# Exercise details:
Each line below from the one containing "ATOM 175 C CA" through the one containing "ATOM 218 N N" is to be given again exactly, and no line outside that span.

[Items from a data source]
.....

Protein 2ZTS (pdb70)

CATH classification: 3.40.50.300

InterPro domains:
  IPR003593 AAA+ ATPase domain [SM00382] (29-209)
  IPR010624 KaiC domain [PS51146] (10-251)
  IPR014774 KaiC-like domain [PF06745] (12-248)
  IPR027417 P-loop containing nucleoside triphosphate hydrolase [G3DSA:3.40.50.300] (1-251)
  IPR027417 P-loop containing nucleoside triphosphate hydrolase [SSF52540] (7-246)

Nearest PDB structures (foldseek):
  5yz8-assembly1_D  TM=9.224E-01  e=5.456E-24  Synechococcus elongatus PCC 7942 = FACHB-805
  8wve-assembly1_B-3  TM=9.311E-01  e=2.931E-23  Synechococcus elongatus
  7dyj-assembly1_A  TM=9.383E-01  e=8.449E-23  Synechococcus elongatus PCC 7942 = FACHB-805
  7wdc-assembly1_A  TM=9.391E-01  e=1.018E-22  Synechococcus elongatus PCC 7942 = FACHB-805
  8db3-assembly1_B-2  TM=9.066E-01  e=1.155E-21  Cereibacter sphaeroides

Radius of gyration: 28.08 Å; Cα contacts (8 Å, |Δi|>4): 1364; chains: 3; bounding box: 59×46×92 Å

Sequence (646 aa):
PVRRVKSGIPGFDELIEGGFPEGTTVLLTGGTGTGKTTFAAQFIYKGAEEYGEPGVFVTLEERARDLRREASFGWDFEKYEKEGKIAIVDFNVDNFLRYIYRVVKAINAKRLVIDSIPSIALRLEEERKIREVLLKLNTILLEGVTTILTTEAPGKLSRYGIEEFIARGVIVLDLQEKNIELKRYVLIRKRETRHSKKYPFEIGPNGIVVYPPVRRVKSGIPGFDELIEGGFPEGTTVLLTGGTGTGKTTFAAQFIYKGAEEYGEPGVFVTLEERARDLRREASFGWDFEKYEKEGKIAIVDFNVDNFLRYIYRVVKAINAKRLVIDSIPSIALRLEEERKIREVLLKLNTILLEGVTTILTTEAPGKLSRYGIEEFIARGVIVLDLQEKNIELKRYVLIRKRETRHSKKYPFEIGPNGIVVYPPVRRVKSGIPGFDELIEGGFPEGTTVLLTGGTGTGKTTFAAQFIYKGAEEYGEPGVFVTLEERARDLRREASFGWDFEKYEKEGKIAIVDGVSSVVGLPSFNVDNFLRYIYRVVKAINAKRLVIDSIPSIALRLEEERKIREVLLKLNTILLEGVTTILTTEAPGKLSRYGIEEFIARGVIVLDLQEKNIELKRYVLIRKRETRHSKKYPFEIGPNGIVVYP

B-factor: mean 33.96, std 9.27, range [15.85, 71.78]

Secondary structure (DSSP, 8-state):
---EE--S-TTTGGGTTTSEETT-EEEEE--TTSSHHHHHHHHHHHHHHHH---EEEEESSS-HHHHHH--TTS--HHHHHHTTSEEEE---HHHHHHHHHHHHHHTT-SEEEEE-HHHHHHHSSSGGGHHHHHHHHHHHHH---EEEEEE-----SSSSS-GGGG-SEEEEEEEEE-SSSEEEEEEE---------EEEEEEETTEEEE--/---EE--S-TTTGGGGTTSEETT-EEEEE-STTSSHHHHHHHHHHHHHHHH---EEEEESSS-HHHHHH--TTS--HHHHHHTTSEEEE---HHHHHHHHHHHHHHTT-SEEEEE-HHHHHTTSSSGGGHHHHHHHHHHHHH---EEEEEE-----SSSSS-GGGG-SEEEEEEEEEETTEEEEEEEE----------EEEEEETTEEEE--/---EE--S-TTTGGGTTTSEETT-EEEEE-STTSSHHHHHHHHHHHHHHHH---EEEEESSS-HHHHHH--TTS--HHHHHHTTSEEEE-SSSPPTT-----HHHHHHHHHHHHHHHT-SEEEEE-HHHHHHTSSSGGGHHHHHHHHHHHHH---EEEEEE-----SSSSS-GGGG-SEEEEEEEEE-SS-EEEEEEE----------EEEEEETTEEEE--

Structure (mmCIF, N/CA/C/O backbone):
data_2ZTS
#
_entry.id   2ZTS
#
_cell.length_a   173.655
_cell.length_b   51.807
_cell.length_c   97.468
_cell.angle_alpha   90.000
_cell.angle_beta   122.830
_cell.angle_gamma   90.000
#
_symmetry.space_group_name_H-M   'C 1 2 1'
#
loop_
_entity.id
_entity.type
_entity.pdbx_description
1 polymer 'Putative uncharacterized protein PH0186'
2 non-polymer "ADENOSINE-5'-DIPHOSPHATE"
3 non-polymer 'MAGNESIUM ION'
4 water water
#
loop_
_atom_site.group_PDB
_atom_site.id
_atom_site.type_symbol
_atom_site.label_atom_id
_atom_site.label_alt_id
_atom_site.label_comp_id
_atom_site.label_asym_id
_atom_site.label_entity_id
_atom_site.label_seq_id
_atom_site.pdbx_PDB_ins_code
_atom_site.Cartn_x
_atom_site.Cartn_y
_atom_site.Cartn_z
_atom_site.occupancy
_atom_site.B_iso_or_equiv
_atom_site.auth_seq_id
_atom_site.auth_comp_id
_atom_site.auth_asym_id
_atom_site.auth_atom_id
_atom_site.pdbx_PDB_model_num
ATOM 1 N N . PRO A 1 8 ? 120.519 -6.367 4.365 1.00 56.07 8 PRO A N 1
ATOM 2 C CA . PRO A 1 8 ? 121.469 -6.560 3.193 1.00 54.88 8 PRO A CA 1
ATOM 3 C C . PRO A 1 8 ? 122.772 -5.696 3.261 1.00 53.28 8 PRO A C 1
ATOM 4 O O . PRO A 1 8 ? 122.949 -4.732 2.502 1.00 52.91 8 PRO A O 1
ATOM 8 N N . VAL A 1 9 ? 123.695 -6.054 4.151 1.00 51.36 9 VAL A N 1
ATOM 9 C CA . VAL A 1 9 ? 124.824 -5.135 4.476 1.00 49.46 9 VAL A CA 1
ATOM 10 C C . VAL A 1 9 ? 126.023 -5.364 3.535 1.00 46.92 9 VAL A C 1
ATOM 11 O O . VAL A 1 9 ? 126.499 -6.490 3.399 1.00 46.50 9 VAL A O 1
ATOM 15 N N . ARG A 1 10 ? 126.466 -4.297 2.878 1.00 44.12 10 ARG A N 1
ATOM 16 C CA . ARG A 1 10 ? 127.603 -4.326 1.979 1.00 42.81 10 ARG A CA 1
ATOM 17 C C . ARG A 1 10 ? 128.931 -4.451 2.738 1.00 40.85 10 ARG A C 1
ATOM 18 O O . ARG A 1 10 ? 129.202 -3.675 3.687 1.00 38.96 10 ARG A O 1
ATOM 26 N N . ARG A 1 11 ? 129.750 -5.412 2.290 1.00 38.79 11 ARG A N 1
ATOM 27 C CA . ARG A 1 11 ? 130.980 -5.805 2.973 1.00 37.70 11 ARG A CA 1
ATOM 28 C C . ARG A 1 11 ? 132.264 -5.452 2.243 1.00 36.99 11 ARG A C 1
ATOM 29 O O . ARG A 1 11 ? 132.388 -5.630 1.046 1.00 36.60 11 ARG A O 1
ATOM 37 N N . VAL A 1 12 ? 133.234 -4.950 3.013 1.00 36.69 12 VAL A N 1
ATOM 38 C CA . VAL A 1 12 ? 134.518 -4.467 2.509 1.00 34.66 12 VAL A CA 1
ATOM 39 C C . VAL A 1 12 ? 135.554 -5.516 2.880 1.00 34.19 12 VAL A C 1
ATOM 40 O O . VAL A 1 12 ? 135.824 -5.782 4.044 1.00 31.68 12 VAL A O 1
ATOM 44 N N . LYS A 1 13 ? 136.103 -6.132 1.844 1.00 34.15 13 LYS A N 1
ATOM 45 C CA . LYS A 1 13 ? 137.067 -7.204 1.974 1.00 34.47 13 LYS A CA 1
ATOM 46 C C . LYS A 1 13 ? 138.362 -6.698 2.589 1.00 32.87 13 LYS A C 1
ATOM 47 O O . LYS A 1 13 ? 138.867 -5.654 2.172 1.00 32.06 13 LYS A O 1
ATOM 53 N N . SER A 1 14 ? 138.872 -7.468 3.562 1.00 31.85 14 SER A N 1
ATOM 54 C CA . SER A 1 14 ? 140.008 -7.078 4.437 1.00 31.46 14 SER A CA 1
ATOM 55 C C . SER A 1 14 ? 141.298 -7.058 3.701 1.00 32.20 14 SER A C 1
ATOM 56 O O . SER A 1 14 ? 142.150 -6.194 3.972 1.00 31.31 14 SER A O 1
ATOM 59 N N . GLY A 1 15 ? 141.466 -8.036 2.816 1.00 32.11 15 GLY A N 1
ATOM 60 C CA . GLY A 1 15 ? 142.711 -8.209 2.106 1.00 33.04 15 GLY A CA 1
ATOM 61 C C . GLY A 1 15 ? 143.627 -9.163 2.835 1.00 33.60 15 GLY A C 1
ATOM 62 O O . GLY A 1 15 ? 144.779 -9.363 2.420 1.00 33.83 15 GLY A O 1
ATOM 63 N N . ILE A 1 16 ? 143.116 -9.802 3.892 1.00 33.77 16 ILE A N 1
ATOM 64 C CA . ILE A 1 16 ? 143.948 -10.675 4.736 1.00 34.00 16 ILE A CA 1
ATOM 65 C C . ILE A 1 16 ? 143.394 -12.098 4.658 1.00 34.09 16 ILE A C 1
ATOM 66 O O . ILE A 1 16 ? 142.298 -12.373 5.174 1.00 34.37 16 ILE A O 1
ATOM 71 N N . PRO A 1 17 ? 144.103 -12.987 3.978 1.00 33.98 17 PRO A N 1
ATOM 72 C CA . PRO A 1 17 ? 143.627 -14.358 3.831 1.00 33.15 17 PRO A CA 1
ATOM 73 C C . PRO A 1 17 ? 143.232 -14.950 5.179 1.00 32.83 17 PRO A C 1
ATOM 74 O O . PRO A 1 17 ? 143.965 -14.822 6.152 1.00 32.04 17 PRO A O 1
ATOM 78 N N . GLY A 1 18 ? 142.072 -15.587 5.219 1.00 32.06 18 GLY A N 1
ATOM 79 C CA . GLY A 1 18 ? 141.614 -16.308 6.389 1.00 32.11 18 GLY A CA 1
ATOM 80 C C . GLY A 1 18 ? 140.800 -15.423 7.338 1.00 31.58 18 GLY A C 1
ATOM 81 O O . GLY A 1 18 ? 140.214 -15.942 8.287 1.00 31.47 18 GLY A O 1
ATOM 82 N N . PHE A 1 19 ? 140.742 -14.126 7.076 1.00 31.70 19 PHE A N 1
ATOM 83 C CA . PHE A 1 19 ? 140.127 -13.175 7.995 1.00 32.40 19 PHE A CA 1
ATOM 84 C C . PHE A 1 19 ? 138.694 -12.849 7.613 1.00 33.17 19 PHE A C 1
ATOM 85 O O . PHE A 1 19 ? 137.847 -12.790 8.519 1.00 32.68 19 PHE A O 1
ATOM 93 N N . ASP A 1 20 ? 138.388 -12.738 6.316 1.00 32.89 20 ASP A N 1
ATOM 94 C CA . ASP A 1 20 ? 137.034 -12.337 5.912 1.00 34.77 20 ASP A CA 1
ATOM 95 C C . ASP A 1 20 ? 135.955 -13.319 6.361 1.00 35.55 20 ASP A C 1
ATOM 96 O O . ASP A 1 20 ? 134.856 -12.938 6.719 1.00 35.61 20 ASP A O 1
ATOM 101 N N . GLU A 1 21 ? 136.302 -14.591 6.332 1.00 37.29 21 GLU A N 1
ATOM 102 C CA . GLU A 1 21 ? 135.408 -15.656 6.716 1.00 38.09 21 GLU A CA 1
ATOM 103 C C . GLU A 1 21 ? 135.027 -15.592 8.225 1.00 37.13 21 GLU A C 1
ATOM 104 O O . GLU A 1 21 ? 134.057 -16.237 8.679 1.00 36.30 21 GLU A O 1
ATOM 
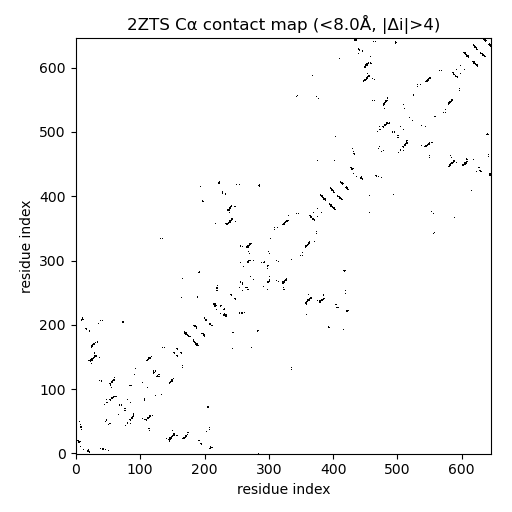110 N N . LEU A 1 22 ? 135.792 -14.823 9.008 1.00 35.93 22 LEU A N 1
ATOM 111 C CA . LEU A 1 22 ? 135.479 -14.661 10.414 1.00 35.17 22 LEU A CA 1
ATOM 112 C C . LEU A 1 22 ? 134.431 -13.569 10.613 1.00 33.71 22 LEU A C 1
ATOM 113 O O . LEU A 1 22 ? 133.795 -13.503 11.673 1.00 33.65 22 LEU A O 1
ATOM 118 N N . ILE A 1 23 ? 134.255 -12.719 9.616 1.00 32.02 23 ILE A N 1
ATOM 119 C CA . ILE A 1 23 ? 133.357 -11.554 9.735 1.00 31.33 23 ILE A CA 1
ATOM 120 C C . ILE A 1 23 ? 132.312 -11.500 8.594 1.00 31.74 23 ILE A C 1
ATOM 121 O O . ILE A 1 23 ? 131.948 -10.464 8.099 1.00 29.69 23 ILE A O 1
ATOM 126 N N . GLU A 1 24 ? 131.810 -12.682 8.241 1.00 33.17 24 GLU A N 1
ATOM 127 C CA . GLU A 1 24 ? 130.726 -12.855 7.254 1.00 33.56 24 GLU A CA 1
ATOM 128 C C . GLU A 1 24 ? 131.071 -12.219 5.936 1.00 33.07 24 GLU A C 1
ATOM 129 O O . GLU A 1 24 ? 130.223 -11.641 5.307 1.00 31.89 24 GLU A O 1
ATOM 135 N N . GLY A 1 25 ? 132.338 -12.278 5.526 1.00 33.92 25 GLY A N 1
ATOM 136 C CA . GLY A 1 25 ? 132.686 -11.693 4.248 1.00 33.65 25 GLY A CA 1
ATOM 137 C C . GLY A 1 25 ? 133.443 -10.391 4.238 1.00 33.88 25 GLY A C 1
ATOM 138 O O . GLY A 1 25 ? 134.026 -10.085 3.204 1.00 35.33 25 GLY A O 1
ATOM 139 N N . GLY A 1 26 ? 133.453 -9.628 5.332 1.00 33.09 26 GLY A N 1
ATOM 140 C CA . GLY A 1 26 ? 134.139 -8.346 5.340 1.00 31.67 26 GLY A CA 1
ATOM 141 C C . GLY A 1 26 ? 133.626 -7.399 6.394 1.00 31.14 26 GLY A C 1
ATOM 142 O O . GLY A 1 26 ? 132.649 -7.701 7.116 1.00 28.43 26 GLY A O 1
ATOM 143 N N . PHE A 1 27 ? 134.299 -6.254 6.494 1.00 30.42 27 PHE A N 1
ATOM 144 C CA . PHE A 1 27 ? 133.819 -5.132 7.310 1.00 30.79 27 PHE A CA 1
ATOM 145 C C . PHE A 1 27 ? 132.548 -4.484 6.752 1.00 31.02 27 PHE A C 1
ATOM 146 O O . PHE A 1 27 ? 132.507 -4.147 5.567 1.00 32.22 27 PHE A O 1
ATOM 154 N N . PRO A 1 28 ? 131.513 -4.260 7.556 1.00 30.46 28 PRO A N 1
ATOM 155 C CA . PRO A 1 28 ? 130.376 -3.491 7.042 1.00 31.01 28 PRO A CA 1
ATOM 156 C C . PRO A 1 28 ? 130.838 -2.124 6.633 1.00 31.41 28 PRO A C 1
ATOM 157 O O . PRO A 1 28 ? 131.639 -1.480 7.316 1.00 30.45 28 PRO A O 1
ATOM 161 N N . GLU A 1 29 ? 130.341 -1.700 5.483 1.00 32.26 29 GLU A N 1
ATOM 162 C CA . GLU A 1 29 ? 130.809 -0.504 4.802 1.00 32.48 29 GLU A CA 1
ATOM 163 C C . GLU A 1 29 ? 130.534 0.689 5.699 1.00 31.42 29 GLU A C 1
ATOM 164 O O . GLU A 1 29 ? 129.457 0.801 6.242 1.00 31.46 29 GLU A O 1
ATOM 170 N N . GLY A 1 30 ? 131.493 1.591 5.833 1.00 30.71 30 GLY A N 1
ATOM 171 C CA . GLY A 1 30 ? 131.309 2.743 6.703 1.00 30.97 30 GLY A CA 1
ATOM 172 C C . GLY A 1 30 ? 131.743 2.582 8.156 1.00 30.02 30 GLY A C 1
ATOM 173 O O . GLY A 1 30 ? 131.756 3.573 8.878 1.00 30.09 30 GLY A O 1
ATOM 174 N N . THR A 1 31 ? 132.125 1.373 8.574 1.00 29.42 31 THR A N 1
ATOM 175 C CA . THR A 1 31 ? 132.472 1.082 9.973 1.00 29.25 31 THR A CA 1
ATOM 176 C C . THR A 1 31 ? 133.828 1.689 10.314 1.00 29.39 31 THR A C 1
ATOM 177 O O . THR A 1 31 ? 134.783 1.605 9.516 1.00 29.23 31 THR A O 1
ATOM 181 N N . THR A 1 32 ? 133.947 2.235 11.509 1.00 28.38 32 THR A N 1
ATOM 182 C CA . THR A 1 32 ? 135.255 2.464 12.110 1.00 27.05 32 THR A CA 1
ATOM 183 C C . THR A 1 32 ? 135.698 1.327 13.012 1.00 26.10 32 THR A C 1
ATOM 184 O O . THR A 1 32 ? 134.993 1.032 14.003 1.00 26.91 32 THR A O 1
ATOM 188 N N . VAL A 1 33 ? 136.832 0.704 12.704 1.00 24.14 33 VAL A N 1
ATOM 189 C CA . VAL A 1 33 ? 137.350 -0.448 13.412 1.00 24.68 33 VAL A CA 1
ATOM 190 C C . VAL A 1 33 ? 138.624 -0.103 14.207 1.00 24.40 33 VAL A C 1
ATOM 191 O O . VAL A 1 33 ? 139.604 0.360 13.632 1.00 24.01 33 VAL A O 1
ATOM 195 N N . LEU A 1 34 ? 138.557 -0.333 15.533 1.00 22.70 34 LEU A N 1
ATOM 196 C CA . LEU A 1 34 ? 139.673 -0.229 16.404 1.00 21.72 34 LEU A CA 1
ATOM 197 C C . LEU A 1 34 ? 140.507 -1.460 16.351 1.00 21.85 34 LEU A C 1
ATOM 198 O O . LEU A 1 34 ? 140.031 -2.542 16.623 1.00 20.23 34 LEU A O 1
ATOM 203 N N . LEU A 1 35 ? 141.775 -1.282 16.008 1.00 21.37 35 LEU A N 1
ATOM 204 C CA . LEU A 1 35 ? 142.731 -2.359 15.947 1.00 21.95 35 LEU A CA 1
ATOM 205 C C . LEU A 1 35 ? 143.754 -2.146 17.043 1.00 21.56 35 LEU A C 1
ATOM 206 O O . LEU A 1 35 ? 144.467 -1.134 17.022 1.00 20.78 35 LEU A O 1
ATOM 211 N N . THR A 1 36 ? 143.753 -3.044 18.017 1.00 20.58 36 THR A N 1
ATOM 212 C CA . THR A 1 36 ? 144.445 -2.856 19.293 1.00 22.11 36 THR A CA 1
ATOM 213 C C . THR A 1 36 ? 145.346 -4.051 19.593 1.00 22.91 36 THR A C 1
ATOM 214 O O . THR A 1 36 ? 145.060 -5.193 19.262 1.00 22.31 36 THR A O 1
ATOM 218 N N . GLY A 1 37 ? 146.468 -3.765 20.208 1.00 22.70 37 GLY A N 1
ATOM 219 C CA . GLY A 1 37 ? 147.443 -4.771 20.469 1.00 22.38 37 GLY A CA 1
ATOM 220 C C . GLY A 1 37 ? 148.701 -4.129 20.935 1.00 21.26 37 GLY A C 1
ATOM 221 O O . GLY A 1 37 ? 148.878 -2.950 20.699 1.00 19.68 37 GLY A O 1
ATOM 222 N N . GLY A 1 38 ? 149.537 -4.927 21.585 1.00 21.23 38 GLY A N 1
ATOM 223 C CA . GLY A 1 38 ? 150.821 -4.471 22.093 1.00 21.88 38 GLY A CA 1
ATOM 224 C C . GLY A 1 38 ? 151.822 -4.202 20.973 1.00 22.50 38 GLY A C 1
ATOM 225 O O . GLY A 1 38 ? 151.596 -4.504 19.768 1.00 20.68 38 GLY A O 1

.....

# Result of this exercise:
ATOM 175 C CA . THR A 1 31 ? 132.472 1.082 9.973 1.00 29.25 31 THR A CA 1
ATOM 176 C C . THR A 1 31 ? 133.828 1.689 10.314 1.00 29.39 31 THR A C 1
ATOM 177 O O . THR A 1 31 ? 134.783 1.605 9.516 1.00 29.23 31 THR A O 1
ATOM 181 N N . THR A 1 32 ? 133.947 2.235 11.509 1.00 28.38 32 THR A N 1
ATOM 182 C CA . THR A 1 32 ? 135.255 2.464 12.110 1.00 27.05 32 THR A CA 1
ATOM 183 C C . THR A 1 32 ? 135.698 1.327 13.012 1.00 26.10 32 THR A C 1
ATOM 184 O O . THR A 1 32 ? 134.993 1.032 14.003 1.00 26.91 32 THR A O 1
ATOM 188 N N . VAL A 1 33 ? 136.832 0.704 12.704 1.00 24.14 33 VAL A N 1
ATOM 189 C CA . VAL A 1 33 ? 137.350 -0.448 13.412 1.00 24.68 33 VAL A CA 1
ATOM 190 C C . VAL A 1 33 ? 138.624 -0.103 14.207 1.00 24.40 33 VAL A C 1
ATOM 191 O O . VAL A 1 33 ? 139.604 0.360 13.632 1.00 24.01 33 VAL A O 1
ATOM 195 N N . LEU A 1 34 ? 138.557 -0.333 15.533 1.00 22.70 34 LEU A N 1
ATOM 196 C CA . LEU A 1 34 ? 139.673 -0.229 16.404 1.00 21.72 34 LEU A CA 1
ATOM 197 C C . LEU A 1 34 ? 140.507 -1.460 16.351 1.00 21.85 34 LEU A C 1
ATOM 198 O O . LEU A 1 34 ? 140.031 -2.542 16.623 1.00 20.23 34 LEU A O 1
ATOM 203 N N . LEU A 1 35 ? 141.775 -1.282 16.008 1.00 21.37 35 LEU A N 1
ATOM 204 C CA . LEU A 1 35 ? 142.731 -2.359 15.947 1.00 21.95 35 LEU A CA 1
ATOM 205 C C . LEU A 1 35 ? 143.754 -2.146 17.043 1.00 21.56 35 LEU A C 1
ATOM 206 O O . LEU A 1 35 ? 144.467 -1.134 17.022 1.00 20.78 35 LEU A O 1
ATOM 211 N N . THR A 1 36 ? 143.753 -3.044 18.017 1.00 20.58 36 THR A N 1
ATOM 212 C CA . THR A 1 36 ? 144.445 -2.856 19.293 1.00 22.11 36 THR A CA 1
ATOM 213 C C . THR A 1 36 ? 145.346 -4.051 19.593 1.00 22.91 36 THR A C 1
ATOM 214 O O . THR A 1 36 ? 145.060 -5.193 19.262 1.00 22.31 36 THR A O 1
ATOM 218 N N . GLY A 1 37 ? 146.468 -3.765 20.208 1.00 22.70 37 GLY A N 1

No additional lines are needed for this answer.